### What you have to do:
Would you return the lines from the one that contains "ATOM 337 O O" to the last line of the entries below, exactly and with nothing added?

### Data provided:
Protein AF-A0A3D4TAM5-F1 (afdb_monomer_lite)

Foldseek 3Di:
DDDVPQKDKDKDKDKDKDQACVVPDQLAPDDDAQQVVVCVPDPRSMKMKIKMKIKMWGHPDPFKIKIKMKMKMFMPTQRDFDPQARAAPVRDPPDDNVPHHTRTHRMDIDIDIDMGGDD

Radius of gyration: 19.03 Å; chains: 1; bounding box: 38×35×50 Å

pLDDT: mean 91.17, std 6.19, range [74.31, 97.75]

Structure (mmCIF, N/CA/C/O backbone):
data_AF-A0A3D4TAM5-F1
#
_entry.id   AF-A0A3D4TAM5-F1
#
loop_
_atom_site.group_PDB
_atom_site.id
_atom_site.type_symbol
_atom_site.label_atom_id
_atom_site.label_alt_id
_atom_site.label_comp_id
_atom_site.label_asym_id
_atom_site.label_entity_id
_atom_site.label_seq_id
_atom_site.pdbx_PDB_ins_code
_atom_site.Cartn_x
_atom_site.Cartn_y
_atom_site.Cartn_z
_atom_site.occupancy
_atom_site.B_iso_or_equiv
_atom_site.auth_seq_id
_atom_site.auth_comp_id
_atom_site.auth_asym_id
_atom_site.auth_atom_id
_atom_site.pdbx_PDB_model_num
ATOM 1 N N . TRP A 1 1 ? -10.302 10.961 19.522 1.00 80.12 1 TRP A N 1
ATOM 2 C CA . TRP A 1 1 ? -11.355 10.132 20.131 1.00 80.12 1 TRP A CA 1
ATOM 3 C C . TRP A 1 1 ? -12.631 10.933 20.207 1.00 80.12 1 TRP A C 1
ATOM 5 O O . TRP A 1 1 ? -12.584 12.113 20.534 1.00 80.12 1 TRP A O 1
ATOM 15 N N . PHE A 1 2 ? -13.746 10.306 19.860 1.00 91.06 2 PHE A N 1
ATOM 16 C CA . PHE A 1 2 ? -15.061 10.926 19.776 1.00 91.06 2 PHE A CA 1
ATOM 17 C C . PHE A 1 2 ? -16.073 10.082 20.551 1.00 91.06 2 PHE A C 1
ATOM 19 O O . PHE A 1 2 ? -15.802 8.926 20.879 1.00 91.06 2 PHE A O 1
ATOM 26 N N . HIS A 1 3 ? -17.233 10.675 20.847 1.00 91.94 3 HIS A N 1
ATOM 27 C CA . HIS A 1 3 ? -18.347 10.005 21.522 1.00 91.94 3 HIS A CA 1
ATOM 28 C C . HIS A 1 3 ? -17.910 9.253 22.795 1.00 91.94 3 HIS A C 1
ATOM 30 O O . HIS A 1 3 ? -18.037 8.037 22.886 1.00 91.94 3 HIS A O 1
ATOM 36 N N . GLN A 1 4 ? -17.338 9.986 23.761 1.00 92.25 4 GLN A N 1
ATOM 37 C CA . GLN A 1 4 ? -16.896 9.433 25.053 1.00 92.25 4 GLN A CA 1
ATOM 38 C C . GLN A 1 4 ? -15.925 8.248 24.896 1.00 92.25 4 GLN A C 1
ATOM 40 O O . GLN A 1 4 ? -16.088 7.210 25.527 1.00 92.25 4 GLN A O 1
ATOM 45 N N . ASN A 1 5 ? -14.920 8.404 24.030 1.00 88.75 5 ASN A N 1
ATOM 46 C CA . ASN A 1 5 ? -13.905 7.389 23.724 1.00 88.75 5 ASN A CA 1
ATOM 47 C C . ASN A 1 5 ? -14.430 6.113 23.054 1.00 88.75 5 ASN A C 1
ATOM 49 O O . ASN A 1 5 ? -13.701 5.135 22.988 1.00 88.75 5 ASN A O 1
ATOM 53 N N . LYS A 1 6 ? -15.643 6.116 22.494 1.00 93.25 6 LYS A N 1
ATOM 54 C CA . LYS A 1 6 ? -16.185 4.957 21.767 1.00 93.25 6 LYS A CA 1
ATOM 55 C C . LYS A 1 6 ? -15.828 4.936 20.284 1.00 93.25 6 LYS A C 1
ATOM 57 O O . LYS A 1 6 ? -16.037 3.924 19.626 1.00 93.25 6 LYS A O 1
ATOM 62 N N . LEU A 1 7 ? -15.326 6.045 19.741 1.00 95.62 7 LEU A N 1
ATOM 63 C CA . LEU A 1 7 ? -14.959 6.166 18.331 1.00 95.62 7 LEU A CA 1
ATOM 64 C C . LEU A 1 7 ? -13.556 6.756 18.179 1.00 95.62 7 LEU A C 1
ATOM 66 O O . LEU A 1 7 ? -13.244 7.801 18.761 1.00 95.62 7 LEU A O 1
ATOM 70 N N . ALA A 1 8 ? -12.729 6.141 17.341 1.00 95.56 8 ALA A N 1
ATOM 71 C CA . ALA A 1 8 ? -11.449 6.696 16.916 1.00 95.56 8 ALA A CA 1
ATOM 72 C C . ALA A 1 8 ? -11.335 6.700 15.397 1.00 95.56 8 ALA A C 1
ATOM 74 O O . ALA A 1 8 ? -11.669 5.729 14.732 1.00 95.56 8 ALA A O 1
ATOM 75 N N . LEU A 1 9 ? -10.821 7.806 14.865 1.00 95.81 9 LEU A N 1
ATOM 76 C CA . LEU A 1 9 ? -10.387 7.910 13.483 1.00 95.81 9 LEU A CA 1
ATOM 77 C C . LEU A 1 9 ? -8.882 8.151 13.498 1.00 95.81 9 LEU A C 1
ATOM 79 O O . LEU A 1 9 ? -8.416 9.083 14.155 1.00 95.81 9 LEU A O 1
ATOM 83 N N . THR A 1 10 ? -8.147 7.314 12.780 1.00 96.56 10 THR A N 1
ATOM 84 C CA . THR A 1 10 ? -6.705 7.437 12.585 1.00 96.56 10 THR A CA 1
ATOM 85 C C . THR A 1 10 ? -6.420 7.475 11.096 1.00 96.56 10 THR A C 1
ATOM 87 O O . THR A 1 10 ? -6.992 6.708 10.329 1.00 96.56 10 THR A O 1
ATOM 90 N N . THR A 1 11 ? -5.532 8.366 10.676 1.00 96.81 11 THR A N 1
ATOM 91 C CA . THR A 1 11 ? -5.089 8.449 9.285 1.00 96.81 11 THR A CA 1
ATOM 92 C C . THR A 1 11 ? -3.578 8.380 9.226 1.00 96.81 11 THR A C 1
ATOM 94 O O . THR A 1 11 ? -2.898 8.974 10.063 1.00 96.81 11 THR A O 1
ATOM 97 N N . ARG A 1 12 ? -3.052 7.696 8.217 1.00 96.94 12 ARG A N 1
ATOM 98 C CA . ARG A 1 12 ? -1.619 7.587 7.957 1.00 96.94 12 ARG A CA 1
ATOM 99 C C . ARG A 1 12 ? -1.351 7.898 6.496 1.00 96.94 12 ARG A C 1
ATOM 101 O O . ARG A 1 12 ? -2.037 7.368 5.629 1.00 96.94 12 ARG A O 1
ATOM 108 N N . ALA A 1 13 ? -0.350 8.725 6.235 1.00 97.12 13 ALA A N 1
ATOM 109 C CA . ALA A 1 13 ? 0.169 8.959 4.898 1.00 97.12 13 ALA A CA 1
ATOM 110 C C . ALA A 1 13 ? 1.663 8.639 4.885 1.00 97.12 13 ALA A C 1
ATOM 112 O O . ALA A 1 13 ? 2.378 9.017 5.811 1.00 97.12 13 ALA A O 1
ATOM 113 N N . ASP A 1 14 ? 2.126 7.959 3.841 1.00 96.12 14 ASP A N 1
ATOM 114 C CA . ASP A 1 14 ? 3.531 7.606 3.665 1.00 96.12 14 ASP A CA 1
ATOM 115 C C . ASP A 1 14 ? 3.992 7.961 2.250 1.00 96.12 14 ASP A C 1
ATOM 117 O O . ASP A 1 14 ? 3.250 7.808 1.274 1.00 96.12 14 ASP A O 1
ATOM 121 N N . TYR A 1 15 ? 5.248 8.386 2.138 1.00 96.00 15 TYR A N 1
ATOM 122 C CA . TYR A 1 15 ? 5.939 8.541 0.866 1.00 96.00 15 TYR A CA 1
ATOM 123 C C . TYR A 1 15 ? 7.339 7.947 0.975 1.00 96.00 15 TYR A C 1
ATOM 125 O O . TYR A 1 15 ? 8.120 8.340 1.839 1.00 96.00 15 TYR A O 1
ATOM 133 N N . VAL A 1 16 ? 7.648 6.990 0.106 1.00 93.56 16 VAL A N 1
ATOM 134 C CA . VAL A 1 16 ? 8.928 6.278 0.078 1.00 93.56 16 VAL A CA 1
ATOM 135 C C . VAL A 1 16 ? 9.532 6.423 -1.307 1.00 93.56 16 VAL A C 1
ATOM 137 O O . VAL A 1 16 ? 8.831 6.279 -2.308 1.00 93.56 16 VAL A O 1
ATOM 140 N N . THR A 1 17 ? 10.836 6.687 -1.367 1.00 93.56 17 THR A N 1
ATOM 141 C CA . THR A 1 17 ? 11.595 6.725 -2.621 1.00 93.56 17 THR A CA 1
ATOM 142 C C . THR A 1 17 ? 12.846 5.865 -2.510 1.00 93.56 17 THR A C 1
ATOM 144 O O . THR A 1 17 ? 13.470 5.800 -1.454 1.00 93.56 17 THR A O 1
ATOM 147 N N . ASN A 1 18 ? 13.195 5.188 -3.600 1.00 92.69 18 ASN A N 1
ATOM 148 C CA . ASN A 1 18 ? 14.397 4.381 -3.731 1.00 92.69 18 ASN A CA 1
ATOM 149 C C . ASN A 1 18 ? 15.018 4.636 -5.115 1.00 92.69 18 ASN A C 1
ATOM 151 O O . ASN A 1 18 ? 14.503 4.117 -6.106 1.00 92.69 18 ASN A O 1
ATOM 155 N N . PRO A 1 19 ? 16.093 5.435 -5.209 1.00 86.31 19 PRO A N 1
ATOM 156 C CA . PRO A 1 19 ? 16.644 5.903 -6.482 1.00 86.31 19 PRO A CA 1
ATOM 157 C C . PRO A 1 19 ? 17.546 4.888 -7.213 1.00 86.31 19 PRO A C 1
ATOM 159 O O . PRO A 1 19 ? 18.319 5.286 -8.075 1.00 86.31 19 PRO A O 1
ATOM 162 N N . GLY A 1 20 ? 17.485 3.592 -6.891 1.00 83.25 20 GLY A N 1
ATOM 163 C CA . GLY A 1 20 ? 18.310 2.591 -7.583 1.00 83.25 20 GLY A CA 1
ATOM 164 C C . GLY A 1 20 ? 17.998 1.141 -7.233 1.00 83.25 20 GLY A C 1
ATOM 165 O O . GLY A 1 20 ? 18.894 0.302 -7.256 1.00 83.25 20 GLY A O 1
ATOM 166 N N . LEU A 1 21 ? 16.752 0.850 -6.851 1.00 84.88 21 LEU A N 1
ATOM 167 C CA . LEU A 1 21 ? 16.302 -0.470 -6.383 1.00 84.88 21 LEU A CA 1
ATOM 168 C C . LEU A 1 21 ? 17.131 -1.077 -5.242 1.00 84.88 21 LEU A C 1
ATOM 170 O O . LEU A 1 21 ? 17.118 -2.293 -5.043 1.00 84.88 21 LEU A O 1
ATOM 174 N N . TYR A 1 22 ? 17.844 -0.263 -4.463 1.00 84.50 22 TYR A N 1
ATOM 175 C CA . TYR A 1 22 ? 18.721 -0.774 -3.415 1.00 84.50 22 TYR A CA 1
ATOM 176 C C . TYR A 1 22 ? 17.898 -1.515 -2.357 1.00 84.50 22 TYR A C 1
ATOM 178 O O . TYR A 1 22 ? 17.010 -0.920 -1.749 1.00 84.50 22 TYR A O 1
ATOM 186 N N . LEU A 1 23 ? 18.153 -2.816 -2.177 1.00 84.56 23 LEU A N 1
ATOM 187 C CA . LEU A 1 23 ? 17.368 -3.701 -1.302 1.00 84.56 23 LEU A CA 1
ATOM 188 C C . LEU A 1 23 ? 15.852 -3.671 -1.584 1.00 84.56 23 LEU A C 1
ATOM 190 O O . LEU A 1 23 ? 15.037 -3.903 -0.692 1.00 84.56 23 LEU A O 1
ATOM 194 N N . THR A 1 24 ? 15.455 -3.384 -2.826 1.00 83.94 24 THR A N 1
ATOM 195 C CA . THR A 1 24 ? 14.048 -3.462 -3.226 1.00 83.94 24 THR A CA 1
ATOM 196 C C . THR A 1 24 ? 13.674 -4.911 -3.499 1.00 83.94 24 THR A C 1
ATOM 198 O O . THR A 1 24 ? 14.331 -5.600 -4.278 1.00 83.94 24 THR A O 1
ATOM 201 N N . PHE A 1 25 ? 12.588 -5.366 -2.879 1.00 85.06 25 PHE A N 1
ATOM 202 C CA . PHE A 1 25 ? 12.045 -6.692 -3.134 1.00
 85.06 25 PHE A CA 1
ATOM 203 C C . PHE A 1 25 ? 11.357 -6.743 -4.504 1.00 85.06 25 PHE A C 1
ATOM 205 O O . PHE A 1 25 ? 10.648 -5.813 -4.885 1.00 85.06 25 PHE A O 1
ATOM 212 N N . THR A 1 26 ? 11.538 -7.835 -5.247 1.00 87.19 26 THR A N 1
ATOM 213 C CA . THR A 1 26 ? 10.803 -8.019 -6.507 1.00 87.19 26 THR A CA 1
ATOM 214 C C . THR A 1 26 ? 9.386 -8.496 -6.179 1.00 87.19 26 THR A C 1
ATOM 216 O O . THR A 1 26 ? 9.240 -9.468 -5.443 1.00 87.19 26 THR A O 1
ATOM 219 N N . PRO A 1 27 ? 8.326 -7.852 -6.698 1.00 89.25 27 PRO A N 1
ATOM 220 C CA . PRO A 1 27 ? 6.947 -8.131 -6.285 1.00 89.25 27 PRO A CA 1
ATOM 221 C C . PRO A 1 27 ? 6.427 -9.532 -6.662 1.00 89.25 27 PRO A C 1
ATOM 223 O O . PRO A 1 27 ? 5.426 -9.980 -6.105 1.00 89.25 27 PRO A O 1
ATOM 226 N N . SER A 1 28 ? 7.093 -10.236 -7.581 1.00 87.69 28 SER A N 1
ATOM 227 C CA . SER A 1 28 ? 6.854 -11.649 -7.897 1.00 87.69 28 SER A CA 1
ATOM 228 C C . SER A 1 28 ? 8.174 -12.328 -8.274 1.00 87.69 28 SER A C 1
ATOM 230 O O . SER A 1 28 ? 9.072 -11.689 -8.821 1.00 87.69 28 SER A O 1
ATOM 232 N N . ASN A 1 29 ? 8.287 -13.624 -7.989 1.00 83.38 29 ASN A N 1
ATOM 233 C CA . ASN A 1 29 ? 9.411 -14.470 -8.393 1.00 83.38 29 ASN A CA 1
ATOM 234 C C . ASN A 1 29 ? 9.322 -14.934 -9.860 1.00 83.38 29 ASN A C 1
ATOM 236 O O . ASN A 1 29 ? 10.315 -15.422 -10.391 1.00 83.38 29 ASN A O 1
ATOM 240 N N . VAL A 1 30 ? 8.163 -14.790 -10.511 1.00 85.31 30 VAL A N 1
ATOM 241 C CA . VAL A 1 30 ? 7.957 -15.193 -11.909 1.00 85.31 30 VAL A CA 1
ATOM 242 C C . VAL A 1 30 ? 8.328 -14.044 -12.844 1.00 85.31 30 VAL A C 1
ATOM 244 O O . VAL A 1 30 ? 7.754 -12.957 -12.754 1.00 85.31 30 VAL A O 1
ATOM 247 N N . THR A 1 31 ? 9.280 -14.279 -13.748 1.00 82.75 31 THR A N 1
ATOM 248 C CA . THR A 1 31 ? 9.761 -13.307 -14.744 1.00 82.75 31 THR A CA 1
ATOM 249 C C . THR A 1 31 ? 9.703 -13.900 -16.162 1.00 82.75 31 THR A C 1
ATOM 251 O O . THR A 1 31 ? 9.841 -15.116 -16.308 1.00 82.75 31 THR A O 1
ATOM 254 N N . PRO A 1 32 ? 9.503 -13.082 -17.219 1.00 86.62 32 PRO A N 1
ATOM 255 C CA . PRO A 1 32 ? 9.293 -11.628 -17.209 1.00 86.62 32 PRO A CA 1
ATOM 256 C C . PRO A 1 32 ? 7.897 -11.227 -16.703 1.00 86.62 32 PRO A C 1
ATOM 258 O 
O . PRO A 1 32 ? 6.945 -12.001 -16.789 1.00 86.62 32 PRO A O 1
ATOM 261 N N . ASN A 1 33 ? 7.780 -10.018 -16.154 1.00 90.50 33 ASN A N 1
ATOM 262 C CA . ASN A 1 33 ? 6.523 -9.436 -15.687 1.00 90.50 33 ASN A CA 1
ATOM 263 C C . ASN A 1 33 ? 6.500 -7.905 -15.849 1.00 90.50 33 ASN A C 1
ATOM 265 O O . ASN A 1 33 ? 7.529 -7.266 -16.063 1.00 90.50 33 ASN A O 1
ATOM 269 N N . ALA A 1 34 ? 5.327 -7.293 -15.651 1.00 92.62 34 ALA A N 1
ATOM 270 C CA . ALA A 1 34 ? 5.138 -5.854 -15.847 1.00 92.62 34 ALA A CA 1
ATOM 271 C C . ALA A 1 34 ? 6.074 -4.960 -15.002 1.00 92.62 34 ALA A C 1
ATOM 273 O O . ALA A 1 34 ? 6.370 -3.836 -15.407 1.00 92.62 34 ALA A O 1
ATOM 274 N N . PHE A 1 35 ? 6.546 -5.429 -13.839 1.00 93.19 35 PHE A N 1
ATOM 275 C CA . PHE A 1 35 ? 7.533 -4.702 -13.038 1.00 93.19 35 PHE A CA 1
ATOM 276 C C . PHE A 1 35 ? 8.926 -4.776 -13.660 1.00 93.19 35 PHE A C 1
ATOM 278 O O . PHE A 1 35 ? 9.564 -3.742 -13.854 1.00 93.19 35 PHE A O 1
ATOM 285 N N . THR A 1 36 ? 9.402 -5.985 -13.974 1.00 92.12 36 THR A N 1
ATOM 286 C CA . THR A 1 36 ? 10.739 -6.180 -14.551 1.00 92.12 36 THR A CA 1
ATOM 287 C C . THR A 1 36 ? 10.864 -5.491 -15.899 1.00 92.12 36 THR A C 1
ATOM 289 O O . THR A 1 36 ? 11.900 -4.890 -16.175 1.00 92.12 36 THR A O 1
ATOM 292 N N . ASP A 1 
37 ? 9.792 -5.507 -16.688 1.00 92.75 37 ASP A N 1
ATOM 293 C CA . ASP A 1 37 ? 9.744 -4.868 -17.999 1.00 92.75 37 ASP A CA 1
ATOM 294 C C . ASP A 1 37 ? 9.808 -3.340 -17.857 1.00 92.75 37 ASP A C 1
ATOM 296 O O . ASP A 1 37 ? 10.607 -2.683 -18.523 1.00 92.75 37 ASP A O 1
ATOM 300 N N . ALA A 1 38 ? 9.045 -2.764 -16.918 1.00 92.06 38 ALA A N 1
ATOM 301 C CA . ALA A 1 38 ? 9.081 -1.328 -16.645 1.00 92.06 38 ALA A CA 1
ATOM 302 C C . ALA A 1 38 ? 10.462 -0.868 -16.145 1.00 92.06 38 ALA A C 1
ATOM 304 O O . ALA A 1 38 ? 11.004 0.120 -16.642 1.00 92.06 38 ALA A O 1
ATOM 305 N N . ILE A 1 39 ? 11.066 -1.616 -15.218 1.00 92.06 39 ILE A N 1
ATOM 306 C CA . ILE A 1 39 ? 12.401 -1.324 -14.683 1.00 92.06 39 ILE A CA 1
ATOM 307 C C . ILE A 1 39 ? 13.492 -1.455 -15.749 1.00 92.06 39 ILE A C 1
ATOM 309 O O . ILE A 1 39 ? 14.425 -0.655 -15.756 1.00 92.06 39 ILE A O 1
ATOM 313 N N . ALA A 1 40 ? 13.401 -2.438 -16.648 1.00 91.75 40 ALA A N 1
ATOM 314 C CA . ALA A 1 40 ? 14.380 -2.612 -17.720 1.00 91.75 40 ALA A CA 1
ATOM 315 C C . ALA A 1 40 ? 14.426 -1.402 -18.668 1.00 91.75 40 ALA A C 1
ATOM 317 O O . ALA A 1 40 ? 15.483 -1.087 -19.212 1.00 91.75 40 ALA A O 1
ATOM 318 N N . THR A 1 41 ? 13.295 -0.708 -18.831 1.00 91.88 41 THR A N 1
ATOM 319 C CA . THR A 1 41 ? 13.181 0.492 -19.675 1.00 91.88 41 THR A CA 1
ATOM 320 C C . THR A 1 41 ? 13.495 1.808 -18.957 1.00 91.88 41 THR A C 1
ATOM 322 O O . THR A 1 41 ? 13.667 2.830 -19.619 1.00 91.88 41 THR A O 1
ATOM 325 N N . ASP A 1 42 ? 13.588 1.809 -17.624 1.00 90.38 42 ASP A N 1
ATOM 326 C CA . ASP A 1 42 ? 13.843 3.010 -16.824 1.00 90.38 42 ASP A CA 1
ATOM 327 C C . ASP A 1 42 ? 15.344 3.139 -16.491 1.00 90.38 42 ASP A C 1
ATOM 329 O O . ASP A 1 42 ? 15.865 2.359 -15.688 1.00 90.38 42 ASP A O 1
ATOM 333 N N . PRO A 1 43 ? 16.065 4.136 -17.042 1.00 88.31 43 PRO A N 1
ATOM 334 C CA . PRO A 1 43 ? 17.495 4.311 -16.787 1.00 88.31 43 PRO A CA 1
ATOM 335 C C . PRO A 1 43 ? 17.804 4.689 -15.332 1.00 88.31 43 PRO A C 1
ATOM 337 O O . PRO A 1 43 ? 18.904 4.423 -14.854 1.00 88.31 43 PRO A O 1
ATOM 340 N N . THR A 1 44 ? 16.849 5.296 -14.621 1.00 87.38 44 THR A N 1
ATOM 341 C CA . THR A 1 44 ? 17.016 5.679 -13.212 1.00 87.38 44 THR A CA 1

### Answer box:
ATOM 337 O O . PRO A 1 43 ? 18.904 4.423 -14.854 1.00 88.31 43 PRO A O 1
ATOM 340 N N . THR A 1 44 ? 16.849 5.296 -14.621 1.00 87.38 44 THR A N 1
ATOM 341 C CA . THR A 1 44 ? 17.016 5.679 -13.212 1.00 87.38 44 THR A CA 1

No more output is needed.